My employer (who is also my best friend) has granted me the morning off to buy the iPhone whenever that happens.


----------



## iKevin (Jun 9, 2010)

July 23rd.. Not too shabby cept that I'll be working 4am till 12 noon that day, so I would assume it'll be long sold out by the time I get out of work.. 

Cough, cough.. I think I feel a sickness coming at the end of July.. 
a_a


----------



## Adguyy (Jun 11, 2008)

OMG, how did you know I wanted to buy a MacBook Pro? hehe:
15" i7, non-glossy


----------



## jakey (Jul 8, 2008)

July 23rd works for me. I'm off Thursday through Sunday... yippee! 

(Although lining up is out of the question. If it's going to be mall madness then I can wait a week or two.)


----------



## daniels (Jul 27, 2009)

i wonder if the only fido store in my city will be included in the iphone 4 launch, if not im going to have to go the next closest city which i am sure i will find a huge line up on the launch day.


----------



## amoda (Sep 23, 2005)

URG!! I leave to a country that doesn't have Steve's iPhone blessing (Egypt) on July 20th! I don't return till August 20! Sigh, if it doesn't come before the 20th it might as well be a late August release for me.


----------



## benmossm (Mar 10, 2008)

Haha! If it is the 23rd, awesome! I have to work Canada Day and the 23rd is our alternative day off instead, victory! If not, maybe I'll check them out in PEI (leaving for there the day after), anyone from there on here think it'll be nuts?


----------



## whatiwant (Feb 21, 2008)

i hope 23rd as well. I also hope we can pre-order via the apple online store. I leave for the UK & Finland on the 30th, would be great to be able to pop in an O2 sim card when I get there, and have access to all the goodness that being connected offers while in a foreign land.


----------



## thadley (Jul 8, 2008)

Benito said:


> I hope he is correct. I bet it will become available when I'm away at a conference in Europe for two weeks this July. Which will likely mean that I'll miss getting it right away and be affected by iPhone4 being sold out.


What are the dates you're away? I'll start planning to get my iPhone 4 then.



Isn't that always the way it goes though? With my luck they'll do it on a weekday, with no preorder and I'll be stuck either taking a day off just for this (which I'm loathe to do) or chancing it at Eaton Centre at lunch hour.

Maybe half a day would work...


----------



## jakey (Jul 8, 2008)

I presume that anyone upgrading for the subsidized pricing would need to order from their carrier. Did the carriers have pre-orders for the 3GS last year?


----------



## fyrefly (Apr 16, 2005)

jakey said:


> I presume that anyone upgrading for the subsidized pricing would need to order from their carrier. Did the carriers have pre-orders for the 3GS last year?

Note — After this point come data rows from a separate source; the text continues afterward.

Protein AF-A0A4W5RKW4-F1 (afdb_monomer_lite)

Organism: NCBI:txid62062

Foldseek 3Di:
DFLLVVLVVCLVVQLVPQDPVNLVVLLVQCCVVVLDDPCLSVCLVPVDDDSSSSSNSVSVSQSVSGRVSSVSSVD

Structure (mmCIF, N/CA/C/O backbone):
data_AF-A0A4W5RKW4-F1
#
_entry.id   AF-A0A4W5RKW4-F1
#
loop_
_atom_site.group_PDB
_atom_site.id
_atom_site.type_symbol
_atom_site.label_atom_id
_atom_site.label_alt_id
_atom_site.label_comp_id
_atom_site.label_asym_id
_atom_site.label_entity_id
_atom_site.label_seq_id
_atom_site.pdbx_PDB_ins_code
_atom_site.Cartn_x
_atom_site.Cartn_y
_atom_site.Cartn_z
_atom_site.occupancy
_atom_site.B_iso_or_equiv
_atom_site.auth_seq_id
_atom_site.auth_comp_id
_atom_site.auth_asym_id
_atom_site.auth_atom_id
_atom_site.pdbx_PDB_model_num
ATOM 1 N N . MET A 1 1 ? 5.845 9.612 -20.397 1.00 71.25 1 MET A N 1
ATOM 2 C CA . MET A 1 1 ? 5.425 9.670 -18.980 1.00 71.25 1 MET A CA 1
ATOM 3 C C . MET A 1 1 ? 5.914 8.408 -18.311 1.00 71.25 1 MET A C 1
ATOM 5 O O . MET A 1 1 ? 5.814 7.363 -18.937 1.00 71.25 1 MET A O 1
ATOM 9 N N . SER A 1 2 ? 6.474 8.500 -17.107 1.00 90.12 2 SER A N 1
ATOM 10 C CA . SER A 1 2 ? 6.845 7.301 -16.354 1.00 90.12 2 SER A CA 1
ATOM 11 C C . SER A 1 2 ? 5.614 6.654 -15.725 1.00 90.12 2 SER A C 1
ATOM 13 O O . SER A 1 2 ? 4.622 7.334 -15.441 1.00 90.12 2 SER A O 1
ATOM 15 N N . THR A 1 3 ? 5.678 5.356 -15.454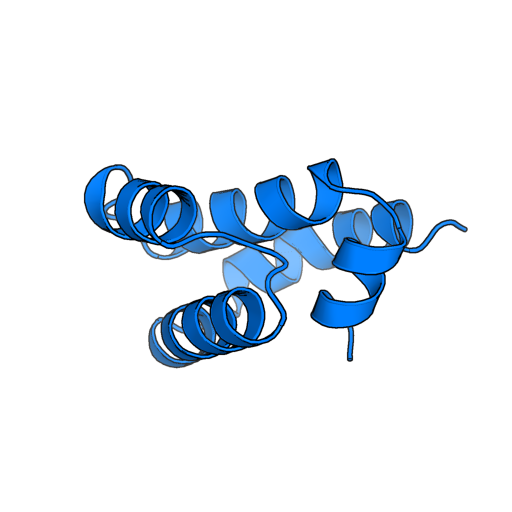 1.00 91.75 3 THR A N 1
ATOM 16 C CA . THR A 1 3 ? 4.550 4.642 -14.853 1.00 91.75 3 THR A CA 1
ATOM 17 C C . THR A 1 3 ? 4.228 5.159 -13.450 1.00 91.75 3 THR A C 1
ATOM 19 O O . THR A 1 3 ? 3.064 5.320 -13.091 1.00 91.75 3 THR A O 1
ATOM 22 N N . ALA A 1 4 ? 5.240 5.587 -12.689 1.00 91.31 4 ALA A N 1
ATOM 23 C CA . ALA A 1 4 ? 5.028 6.258 -11.405 1.00 91.31 4 ALA A CA 1
ATOM 24 C C . ALA A 1 4 ? 4.261 7.596 -11.532 1.00 91.31 4 ALA A C 1
ATOM 26 O O . ALA A 1 4 ? 3.504 7.965 -10.629 1.00 91.31 4 ALA A O 1
ATOM 27 N N . GLN A 1 5 ? 4.426 8.333 -12.640 1.00 92.25 5 GLN A N 1
ATOM 28 C CA . GLN A 1 5 ? 3.646 9.548 -12.919 1.00 92.25 5 GLN A CA 1
ATOM 29 C C . GLN A 1 5 ? 2.196 9.214 -13.281 1.00 92.25 5 GLN A C 1
ATOM 31 O O . GLN A 1 5 ? 1.281 9.888 -12.808 1.00 92.25 5 GLN A O 1
ATOM 36 N N . GLN A 1 6 ? 1.974 8.159 -14.068 1.00 93.38 6 GLN A N 1
ATOM 37 C CA . GLN A 1 6 ? 0.626 7.676 -14.387 1.00 93.38 6 GLN A CA 1
ATOM 38 C C . GLN A 1 6 ? -0.108 7.221 -13.122 1.00 93.38 6 GLN A C 1
ATOM 40 O O . GLN A 1 6 ? -1.246 7.632 -12.884 1.00 93.38 6 GLN A O 1
ATOM 45 N N . LEU A 1 7 ? 0.581 6.470 -12.259 1.00 93.75 7 LEU A N 1
ATOM 46 C CA . LEU A 1 7 ? 0.055 6.020 -10.976 1.00 93.75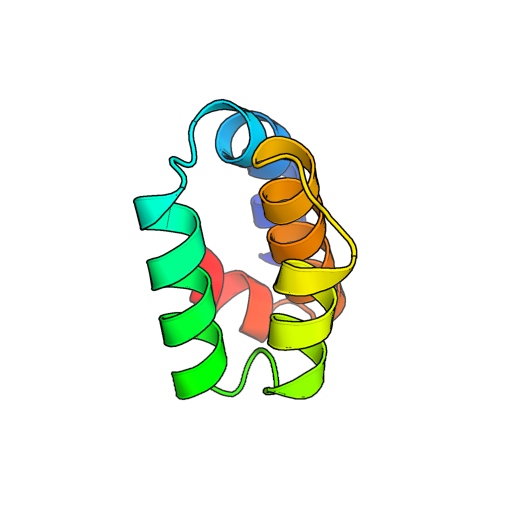 7 LEU A CA 1
ATOM 47 C C . LEU A 1 7 ? -0.318 7.200 -10.063 1.00 93.75 7 LEU A C 1
ATOM 49 O O . LEU A 1 7 ? -1.354 7.188 -9.400 1.00 93.75 7 LEU A O 1
ATOM 53 N N . HIS A 1 8 ? 0.480 8.272 -10.077 1.00 94.06 8 HIS A N 1
ATOM 54 C CA . HIS A 1 8 ? 0.130 9.50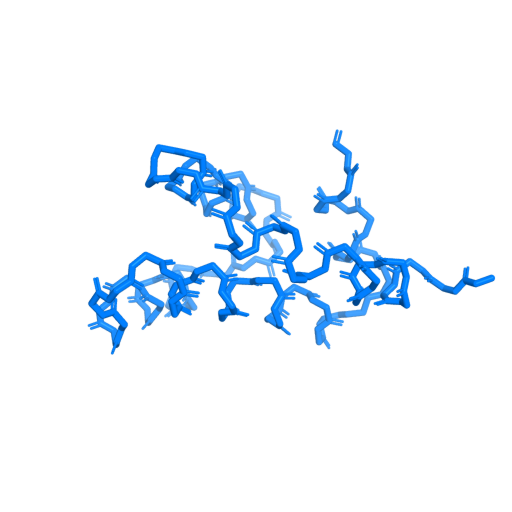6 -9.376 1.00 94.06 8 HIS A CA 1
ATOM 55 C C . HIS A 1 8 ? -1.143 10.163 -9.936 1.00 94.06 8 HIS A C 1
ATOM 57 O O . HIS A 1 8 ? -1.969 10.641 -9.161 1.00 94.06 8 HIS A O 1
ATOM 63 N N . GLY A 1 9 ? -1.331 10.149 -11.259 1.00 94.88 9 GLY A N 1
ATOM 64 C CA . GLY A 1 9 ? -2.506 10.724 -11.919 1.00 94.88 9 GLY A CA 1
ATOM 65 C C . GLY A 1 9 ? -3.821 10.023 -11.566 1.00 94.88 9 GLY A C 1
ATOM 66 O O . GLY A 1 9 ? -4.851 10.680 -11.423 1.00 94.88 9 GLY A O 1
ATOM 67 N N . VAL A 1 10 ? -3.802 8.703 -11.357 1.00 94.94 10 VAL A N 1
ATOM 68 C CA . VAL A 1 10 ? -5.004 7.936 -10.969 1.00 94.94 10 VAL A CA 1
ATOM 69 C C . VAL A 1 10 ? -5.257 7.916 -9.459 1.00 94.94 10 VAL A C 1
ATOM 71 O O . VAL A 1 10 ? -6.312 7.454 -9.019 1.00 94.94 10 VAL A O 1
ATOM 74 N N . ARG A 1 11 ? -4.330 8.453 -8.654 1.00 95.62 11 ARG A N 1
ATOM 75 C CA . ARG A 1 11 ? -4.334 8.359 -7.188 1.00 95.62 11 ARG A CA 1
ATOM 76 C C . ARG A 1 11 ? -5.637 8.800 -6.539 1.00 95.62 11 ARG A C 1
ATOM 78 O O . ARG A 1 11 ? -6.176 8.078 -5.705 1.00 95.62 11 ARG A O 1
ATOM 85 N N . THR A 1 12 ? -6.148 9.972 -6.904 1.00 97.00 12 THR A N 1
ATOM 86 C CA . THR A 1 12 ? -7.386 10.511 -6.319 1.00 97.00 12 THR A CA 1
ATOM 87 C C . THR A 1 12 ? -8.570 9.590 -6.603 1.00 97.00 12 THR A C 1
ATOM 89 O O . THR A 1 12 ? -9.276 9.186 -5.682 1.00 97.00 12 THR A O 1
ATOM 92 N N . LYS A 1 13 ? -8.715 9.156 -7.860 1.00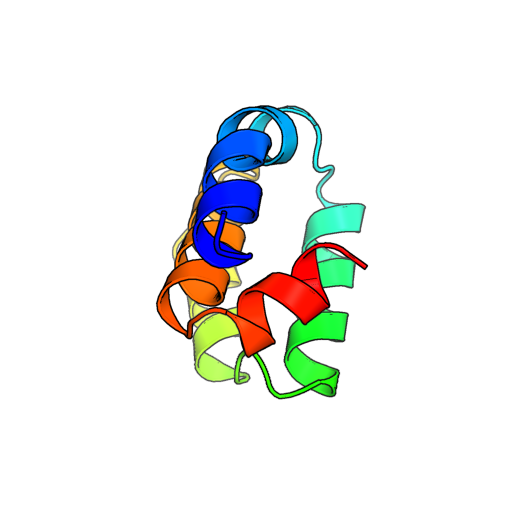 96.31 13 LYS A N 1
ATOM 93 C CA . LYS A 1 13 ? -9.787 8.249 -8.285 1.00 96.31 13 LYS A CA 1
ATOM 94 C C . LYS A 1 13 ? -9.689 6.889 -7.591 1.00 96.31 13 LYS A C 1
ATOM 96 O O . LYS A 1 13 ? -10.714 6.339 -7.198 1.00 96.31 13 LYS A O 1
ATOM 101 N N . PHE A 1 14 ? -8.477 6.362 -7.416 1.00 95.62 14 PHE A N 1
ATOM 102 C CA . PHE A 1 14 ? -8.249 5.128 -6.668 1.00 95.62 14 PHE A CA 1
ATOM 103 C C . PHE A 1 14 ? -8.688 5.274 -5.206 1.00 95.62 14 PHE A C 1
ATOM 105 O O . PHE A 1 14 ? -9.479 4.471 -4.719 1.00 95.62 14 PHE A O 1
ATOM 112 N N . ILE A 1 15 ? -8.261 6.340 -4.522 1.00 95.94 15 ILE A N 1
ATOM 113 C CA . ILE A 1 15 ? -8.639 6.593 -3.124 1.00 95.94 15 ILE A CA 1
ATOM 114 C C . ILE A 1 15 ? -10.155 6.724 -2.974 1.00 95.94 15 ILE A C 1
ATOM 116 O O . ILE A 1 15 ? -10.708 6.222 -1.999 1.00 95.94 15 ILE A O 1
ATOM 120 N N . GLU A 1 16 ? -10.843 7.365 -3.913 1.00 96.12 16 GLU A N 1
ATOM 121 C CA . GLU A 1 16 ? -12.297 7.533 -3.865 1.00 96.12 16 GLU A CA 1
ATOM 122 C C . GLU A 1 16 ? -13.052 6.226 -4.125 1.00 96.12 16 GLU A C 1
ATOM 124 O O . GLU A 1 16 ? -14.007 5.925 -3.410 1.00 96.12 16 GLU A O 1
ATOM 129 N N . LYS A 1 17 ? -12.618 5.441 -5.120 1.00 94.69 17 LYS A N 1
ATOM 130 C CA . LYS A 1 17 ? -13.394 4.307 -5.644 1.00 94.69 17 LYS A CA 1
ATOM 131 C C . LYS A 1 17 ? -12.993 2.936 -5.110 1.00 94.69 17 LYS A C 1
ATOM 133 O O . LYS A 1 17 ? -13.818 2.029 -5.158 1.00 94.69 17 LYS A O 1
ATOM 138 N N . ALA A 1 18 ? -11.765 2.758 -4.623 1.00 94.00 18 ALA A N 1
ATOM 139 C CA . ALA A 1 18 ? -11.304 1.457 -4.146 1.00 94.00 18 ALA A CA 1
ATOM 140 C C . ALA A 1 18 ? -12.139 1.014 -2.942 1.00 94.00 18 ALA A C 1
ATOM 142 O O . ALA A 1 18 ? -12.121 1.661 -1.894 1.00 94.00 18 ALA A O 1
ATOM 143 N N . SER A 1 19 ? -12.884 -0.079 -3.081 1.00 95.31 19 SER A N 1
ATOM 144 C CA . SER A 1 19 ? -13.622 -0.675 -1.969 1.00 95.31 19 SER A CA 1
ATOM 145 C C . SER A 1 19 ? -12.655 -1.341 -0.985 1.00 95.31 19 SER A C 1
ATOM 147 O O . SER A 1 19 ? -11.488 -1.560 -1.300 1.00 95.31 19 SER A O 1
ATOM 149 N N . LYS A 1 20 ? -13.132 -1.689 0.216 1.00 93.00 20 LYS A N 1
ATOM 150 C CA . LYS A 1 20 ? -12.316 -2.461 1.166 1.00 93.00 20 LYS A CA 1
ATOM 151 C C . LYS A 1 20 ? -11.848 -3.788 0.550 1.00 93.00 20 LYS A C 1
ATOM 153 O O . LYS A 1 20 ? -10.680 -4.112 0.670 1.00 93.00 20 LYS A O 1
ATOM 158 N N . VAL A 1 21 ? -12.740 -4.486 -0.157 1.00 94.69 21 VAL A N 1
ATOM 159 C CA . VAL A 1 21 ? -12.433 -5.763 -0.821 1.00 94.69 21 VAL A CA 1
ATOM 160 C C . VAL A 1 21 ? -11.328 -5.593 -1.861 1.00 94.69 21 VAL A C 1
ATOM 162 O O . VAL A 1 21 ? -10.381 -6.364 -1.863 1.00 94.69 21 VAL A O 1
ATOM 165 N N . ILE A 1 22 ? -11.410 -4.550 -2.695 1.00 93.62 22 ILE A N 1
ATOM 166 C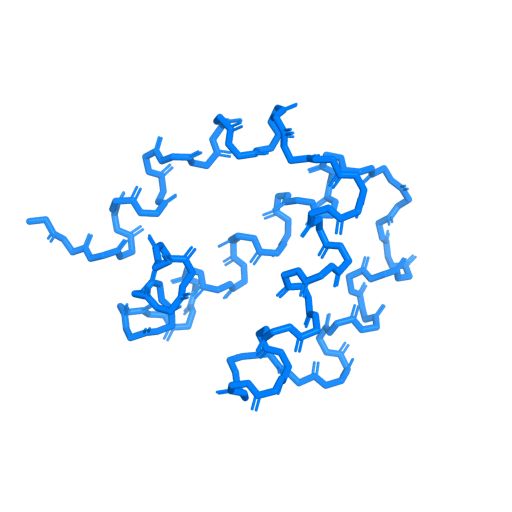 CA . ILE A 1 22 ? -10.365 -4.257 -3.688 1.00 93.62 22 ILE A CA 1
ATOM 167 C C . ILE A 1 22 ? -9.034 -3.942 -2.999 1.00 93.62 22 ILE A C 1
ATOM 169 O O . ILE A 1 22 ? -7.996 -4.376 -3.472 1.00 93.62 22 ILE A O 1
ATOM 173 N N . LEU A 1 23 ? -9.048 -3.193 -1.892 1.00 94.50 23 LEU A N 1
ATOM 174 C CA . LEU A 1 23 ? -7.820 -2.889 -1.157 1.00 94.50 23 LEU A CA 1
ATOM 175 C C . LEU A 1 23 ? -7.184 -4.128 -0.539 1.00 94.50 23 LEU A C 1
ATOM 177 O O . LEU A 1 23 ? -5.969 -4.250 -0.607 1.00 94.50 23 LEU A O 1
ATOM 181 N N . ASP A 1 24 ? -7.984 -4.999 0.073 1.00 93.50 24 ASP A N 1
ATOM 182 C CA . ASP A 1 24 ? -7.480 -6.216 0.705 1.00 93.50 24 ASP A CA 1
ATOM 183 C C . ASP A 1 24 ? -6.906 -7.166 -0.365 1.00 93.50 24 ASP A C 1
ATOM 185 O O . ASP A 1 24 ? -5.767 -7.594 -0.219 1.00 93.50 24 ASP A O 1
ATOM 189 N N . GLN A 1 25 ? -7.608 -7.372 -1.490 1.00 94.44 25 GLN A N 1
ATOM 190 C CA . GLN A 1 25 ? -7.096 -8.175 -2.610 1.00 94.44 25 GLN A CA 1
ATOM 191 C C . GLN A 1 25 ? -5.794 -7.602 -3.178 1.00 94.44 25 GLN A C 1
ATOM 193 O O . GLN A 1 25 ? -4.814 -8.317 -3.322 1.00 94.44 25 GLN A O 1
ATOM 198 N N . LEU A 1 26 ? -5.749 -6.291 -3.430 1.00 93.81 26 LEU A N 1
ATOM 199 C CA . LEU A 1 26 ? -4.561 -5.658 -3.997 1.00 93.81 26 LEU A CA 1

AFAIK no-one had pre-orders last year. Not even Apple in Canada.


----------



## Joker Eh (Jan 22, 2008)

thadley said:


> What are the dates you're away? I'll start planning to get my iPhone 4 then.
> 
> 
> 
> ...


Why don't you call your provider and order over the phone and you will have you new iPhone 4 by Monday or Tuesday. Thats what I have done in the past, even on the release date.


----------



## Adguyy (Jun 11, 2008)

Apple Canada has never had pre-orders 
Maybe they will change that for the iPhone 4 (I hope)
July 5 is a good day to announce the pre-orders! 
Or we can all call Rogers/Fido/Bell on the day asking them when the phone will come out! LOL


----------



## thadley (Jul 8, 2008)

Joker Eh said:


> Why don't you call your provider and order over the phone and you will have you new iPhone 4 by Monday or Tuesday. Thats what I have done in the past, even on the release date.


Exactly, then I'd have it by Monday or Tuesday. That's WAY too late.

I'm half-kidding but, last time I did that, Fido took WEEKS to get it to me. I dropped by a store and they happened to have one, so I cancelled that and got one there. As for 3GS, supplies were enough that I just got one from the Fido store on launch day. I'm not confident on the carrier's ability to get me an iPhone 4 in good time.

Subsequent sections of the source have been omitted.